*Try it*: Return the data below exactly, but only from the line containing "ATOM 106 C CA" through the line containing "ATOM 116 O O", with both of those lines included.
---
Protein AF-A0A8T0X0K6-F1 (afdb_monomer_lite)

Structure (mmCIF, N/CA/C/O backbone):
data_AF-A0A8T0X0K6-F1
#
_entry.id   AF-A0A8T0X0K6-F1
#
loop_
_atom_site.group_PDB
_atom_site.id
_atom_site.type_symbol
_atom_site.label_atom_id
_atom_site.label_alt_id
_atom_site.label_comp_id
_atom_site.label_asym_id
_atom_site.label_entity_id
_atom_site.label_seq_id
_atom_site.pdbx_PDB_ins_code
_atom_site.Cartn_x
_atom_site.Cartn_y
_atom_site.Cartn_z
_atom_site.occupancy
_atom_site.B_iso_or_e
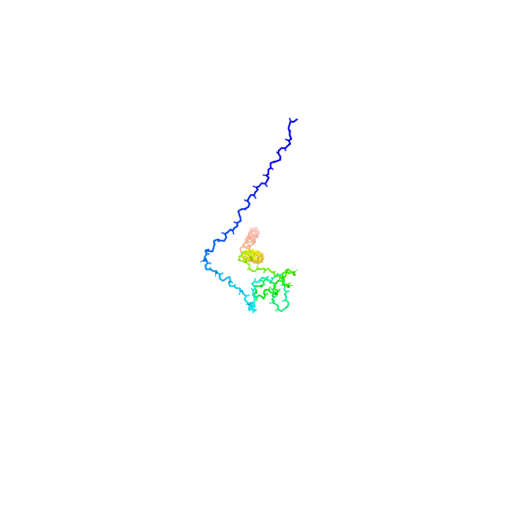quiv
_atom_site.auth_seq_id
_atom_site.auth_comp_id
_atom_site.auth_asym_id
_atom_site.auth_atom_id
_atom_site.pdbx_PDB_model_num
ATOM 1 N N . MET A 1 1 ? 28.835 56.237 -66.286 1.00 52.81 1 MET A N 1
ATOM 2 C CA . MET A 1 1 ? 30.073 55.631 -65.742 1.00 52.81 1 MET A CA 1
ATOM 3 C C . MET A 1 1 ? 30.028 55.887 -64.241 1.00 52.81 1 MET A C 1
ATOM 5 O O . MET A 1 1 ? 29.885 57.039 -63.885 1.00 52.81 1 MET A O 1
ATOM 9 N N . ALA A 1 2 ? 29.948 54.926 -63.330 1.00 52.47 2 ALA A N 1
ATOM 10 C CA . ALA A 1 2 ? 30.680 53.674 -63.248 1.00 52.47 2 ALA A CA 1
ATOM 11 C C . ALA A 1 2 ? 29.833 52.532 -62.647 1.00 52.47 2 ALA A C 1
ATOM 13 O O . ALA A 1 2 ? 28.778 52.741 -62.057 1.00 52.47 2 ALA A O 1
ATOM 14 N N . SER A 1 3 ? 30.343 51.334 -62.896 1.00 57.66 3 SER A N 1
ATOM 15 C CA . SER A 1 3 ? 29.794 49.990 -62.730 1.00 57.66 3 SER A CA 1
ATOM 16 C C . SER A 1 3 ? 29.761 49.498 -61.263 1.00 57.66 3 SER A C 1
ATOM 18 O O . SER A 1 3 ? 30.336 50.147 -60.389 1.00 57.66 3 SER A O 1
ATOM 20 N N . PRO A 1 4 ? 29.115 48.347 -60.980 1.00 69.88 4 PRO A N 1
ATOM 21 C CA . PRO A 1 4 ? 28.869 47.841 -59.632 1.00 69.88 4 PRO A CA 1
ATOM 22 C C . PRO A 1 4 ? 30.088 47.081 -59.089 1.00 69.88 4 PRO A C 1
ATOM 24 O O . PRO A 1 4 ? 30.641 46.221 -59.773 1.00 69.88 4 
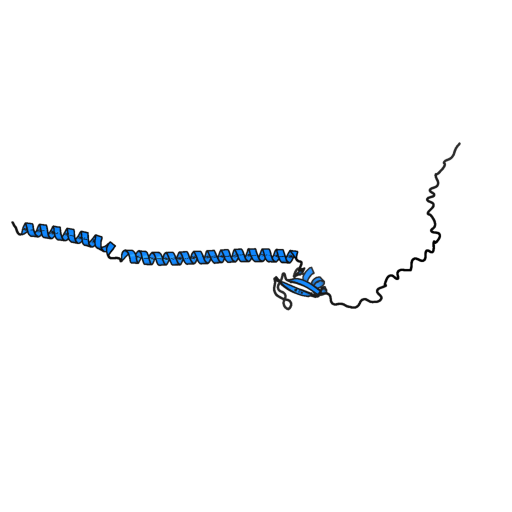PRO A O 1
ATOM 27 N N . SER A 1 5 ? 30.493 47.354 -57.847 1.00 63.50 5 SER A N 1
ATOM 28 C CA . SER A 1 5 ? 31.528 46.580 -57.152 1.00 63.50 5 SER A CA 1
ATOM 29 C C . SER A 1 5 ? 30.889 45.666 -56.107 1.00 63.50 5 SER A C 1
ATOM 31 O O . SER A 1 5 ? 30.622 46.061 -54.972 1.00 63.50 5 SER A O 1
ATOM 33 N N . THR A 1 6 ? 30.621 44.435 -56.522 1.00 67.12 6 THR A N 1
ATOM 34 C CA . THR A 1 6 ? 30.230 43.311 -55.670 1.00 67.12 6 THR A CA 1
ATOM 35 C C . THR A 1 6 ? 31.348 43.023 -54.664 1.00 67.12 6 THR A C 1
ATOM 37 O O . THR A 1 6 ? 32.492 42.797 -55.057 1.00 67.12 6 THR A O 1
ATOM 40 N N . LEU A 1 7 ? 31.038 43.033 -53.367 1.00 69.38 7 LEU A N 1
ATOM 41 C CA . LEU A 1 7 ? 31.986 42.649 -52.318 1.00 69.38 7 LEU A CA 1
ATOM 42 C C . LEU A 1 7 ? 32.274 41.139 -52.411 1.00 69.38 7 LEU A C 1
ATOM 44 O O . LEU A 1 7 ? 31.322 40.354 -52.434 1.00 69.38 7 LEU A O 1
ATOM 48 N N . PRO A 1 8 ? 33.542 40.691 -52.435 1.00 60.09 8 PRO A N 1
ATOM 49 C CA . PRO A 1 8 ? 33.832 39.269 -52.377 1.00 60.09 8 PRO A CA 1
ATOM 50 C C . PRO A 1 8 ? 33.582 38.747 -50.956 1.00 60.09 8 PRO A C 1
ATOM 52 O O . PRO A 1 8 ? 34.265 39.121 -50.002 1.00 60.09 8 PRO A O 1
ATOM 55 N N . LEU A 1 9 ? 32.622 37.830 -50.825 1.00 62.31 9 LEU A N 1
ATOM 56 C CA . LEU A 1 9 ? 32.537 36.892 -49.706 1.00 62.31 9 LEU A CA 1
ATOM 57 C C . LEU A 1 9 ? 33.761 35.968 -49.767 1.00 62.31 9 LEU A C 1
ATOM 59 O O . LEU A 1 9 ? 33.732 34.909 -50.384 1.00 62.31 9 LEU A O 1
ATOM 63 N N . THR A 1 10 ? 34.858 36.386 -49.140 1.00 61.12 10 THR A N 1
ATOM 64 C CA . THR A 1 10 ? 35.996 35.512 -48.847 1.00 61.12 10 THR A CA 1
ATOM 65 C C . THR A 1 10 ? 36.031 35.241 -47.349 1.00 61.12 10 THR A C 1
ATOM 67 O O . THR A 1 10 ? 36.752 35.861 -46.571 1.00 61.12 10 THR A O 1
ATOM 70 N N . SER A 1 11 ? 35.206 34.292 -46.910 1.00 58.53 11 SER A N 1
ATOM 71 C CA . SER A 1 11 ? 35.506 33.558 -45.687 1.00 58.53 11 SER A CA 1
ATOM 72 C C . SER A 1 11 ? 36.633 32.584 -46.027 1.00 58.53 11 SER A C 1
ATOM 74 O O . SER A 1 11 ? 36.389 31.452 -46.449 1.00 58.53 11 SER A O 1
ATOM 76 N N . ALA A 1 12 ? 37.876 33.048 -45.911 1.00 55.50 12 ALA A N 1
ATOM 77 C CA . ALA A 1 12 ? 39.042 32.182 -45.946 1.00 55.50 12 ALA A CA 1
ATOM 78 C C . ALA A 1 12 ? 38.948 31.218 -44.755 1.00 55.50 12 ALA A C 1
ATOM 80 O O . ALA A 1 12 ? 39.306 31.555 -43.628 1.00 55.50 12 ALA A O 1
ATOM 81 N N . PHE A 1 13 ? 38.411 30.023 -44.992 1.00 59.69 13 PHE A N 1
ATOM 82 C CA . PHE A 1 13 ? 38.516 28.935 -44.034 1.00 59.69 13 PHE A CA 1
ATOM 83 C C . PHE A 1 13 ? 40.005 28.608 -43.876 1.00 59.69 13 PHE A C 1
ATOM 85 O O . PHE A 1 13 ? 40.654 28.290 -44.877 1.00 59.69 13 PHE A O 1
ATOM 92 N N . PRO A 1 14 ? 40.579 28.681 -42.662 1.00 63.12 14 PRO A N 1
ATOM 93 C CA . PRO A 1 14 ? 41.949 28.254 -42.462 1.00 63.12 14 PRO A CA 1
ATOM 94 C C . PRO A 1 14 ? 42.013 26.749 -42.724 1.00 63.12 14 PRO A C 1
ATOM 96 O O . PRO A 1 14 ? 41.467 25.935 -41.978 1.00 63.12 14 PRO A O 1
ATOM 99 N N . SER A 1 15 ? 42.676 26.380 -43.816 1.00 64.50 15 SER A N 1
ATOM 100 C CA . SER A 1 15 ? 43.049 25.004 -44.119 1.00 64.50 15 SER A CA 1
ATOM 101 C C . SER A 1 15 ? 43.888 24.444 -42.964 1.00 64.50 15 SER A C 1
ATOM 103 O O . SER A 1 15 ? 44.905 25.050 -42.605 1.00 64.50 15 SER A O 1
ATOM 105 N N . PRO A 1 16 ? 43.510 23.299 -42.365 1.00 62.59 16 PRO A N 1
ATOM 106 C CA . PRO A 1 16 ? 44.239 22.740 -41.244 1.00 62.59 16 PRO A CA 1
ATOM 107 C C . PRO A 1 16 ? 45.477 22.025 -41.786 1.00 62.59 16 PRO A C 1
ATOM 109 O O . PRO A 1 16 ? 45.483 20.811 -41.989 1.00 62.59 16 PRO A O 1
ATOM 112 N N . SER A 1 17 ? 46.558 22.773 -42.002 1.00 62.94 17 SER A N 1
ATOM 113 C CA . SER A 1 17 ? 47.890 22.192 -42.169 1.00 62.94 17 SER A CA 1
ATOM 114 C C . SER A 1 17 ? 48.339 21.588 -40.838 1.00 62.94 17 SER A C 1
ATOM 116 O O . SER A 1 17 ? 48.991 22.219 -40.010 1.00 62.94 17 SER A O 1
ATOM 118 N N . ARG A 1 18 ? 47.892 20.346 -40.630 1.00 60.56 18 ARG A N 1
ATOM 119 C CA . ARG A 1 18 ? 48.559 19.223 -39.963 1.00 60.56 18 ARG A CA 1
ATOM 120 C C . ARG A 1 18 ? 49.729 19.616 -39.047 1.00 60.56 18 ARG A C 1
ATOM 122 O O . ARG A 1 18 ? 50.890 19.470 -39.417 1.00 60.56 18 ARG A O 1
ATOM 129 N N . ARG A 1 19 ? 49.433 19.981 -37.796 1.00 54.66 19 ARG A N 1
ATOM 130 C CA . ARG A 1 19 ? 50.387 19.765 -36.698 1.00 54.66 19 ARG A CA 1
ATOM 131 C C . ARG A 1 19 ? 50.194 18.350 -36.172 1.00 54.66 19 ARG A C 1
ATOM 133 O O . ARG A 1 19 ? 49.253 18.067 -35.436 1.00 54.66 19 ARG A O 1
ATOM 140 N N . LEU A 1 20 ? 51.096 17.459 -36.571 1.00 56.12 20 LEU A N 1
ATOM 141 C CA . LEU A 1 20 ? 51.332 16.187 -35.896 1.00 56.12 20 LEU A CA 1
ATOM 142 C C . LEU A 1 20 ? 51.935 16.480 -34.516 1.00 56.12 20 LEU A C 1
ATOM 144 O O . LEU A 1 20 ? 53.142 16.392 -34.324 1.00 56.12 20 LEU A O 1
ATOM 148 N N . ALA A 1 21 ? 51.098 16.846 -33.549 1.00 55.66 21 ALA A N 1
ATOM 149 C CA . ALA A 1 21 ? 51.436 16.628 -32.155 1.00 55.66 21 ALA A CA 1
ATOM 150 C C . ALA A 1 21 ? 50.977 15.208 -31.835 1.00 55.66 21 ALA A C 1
---
*Answer below*:
ATOM 106 C CA . PRO A 1 16 ? 44.239 22.740 -41.244 1.00 62.59 16 PRO A CA 1
ATOM 107 C C . PRO A 1 16 ? 45.477 22.025 -41.786 1.00 62.59 16 PRO A C 1
ATOM 109 O O . PRO A 1 16 ? 45.483 20.811 -41.989 1.00 62.59 16 PRO A O 1
ATOM 112 N N . SER A 1 17 ? 46.558 22.773 -42.002 1.00 62.94 17 SER A N 1
ATOM 113 C CA . SER A 1 17 ? 47.890 22.192 -42.169 1.00 62.94 17 SER A CA 1
ATOM 114 C C . SER A 1 17 ? 48.339 21.588 -40.838 1.00 62.94 17 SER A C 1
ATOM 116 O O . SER A 1 17 ? 48.991 22.219 -40.010 1.00 62.94 17 SER A O 1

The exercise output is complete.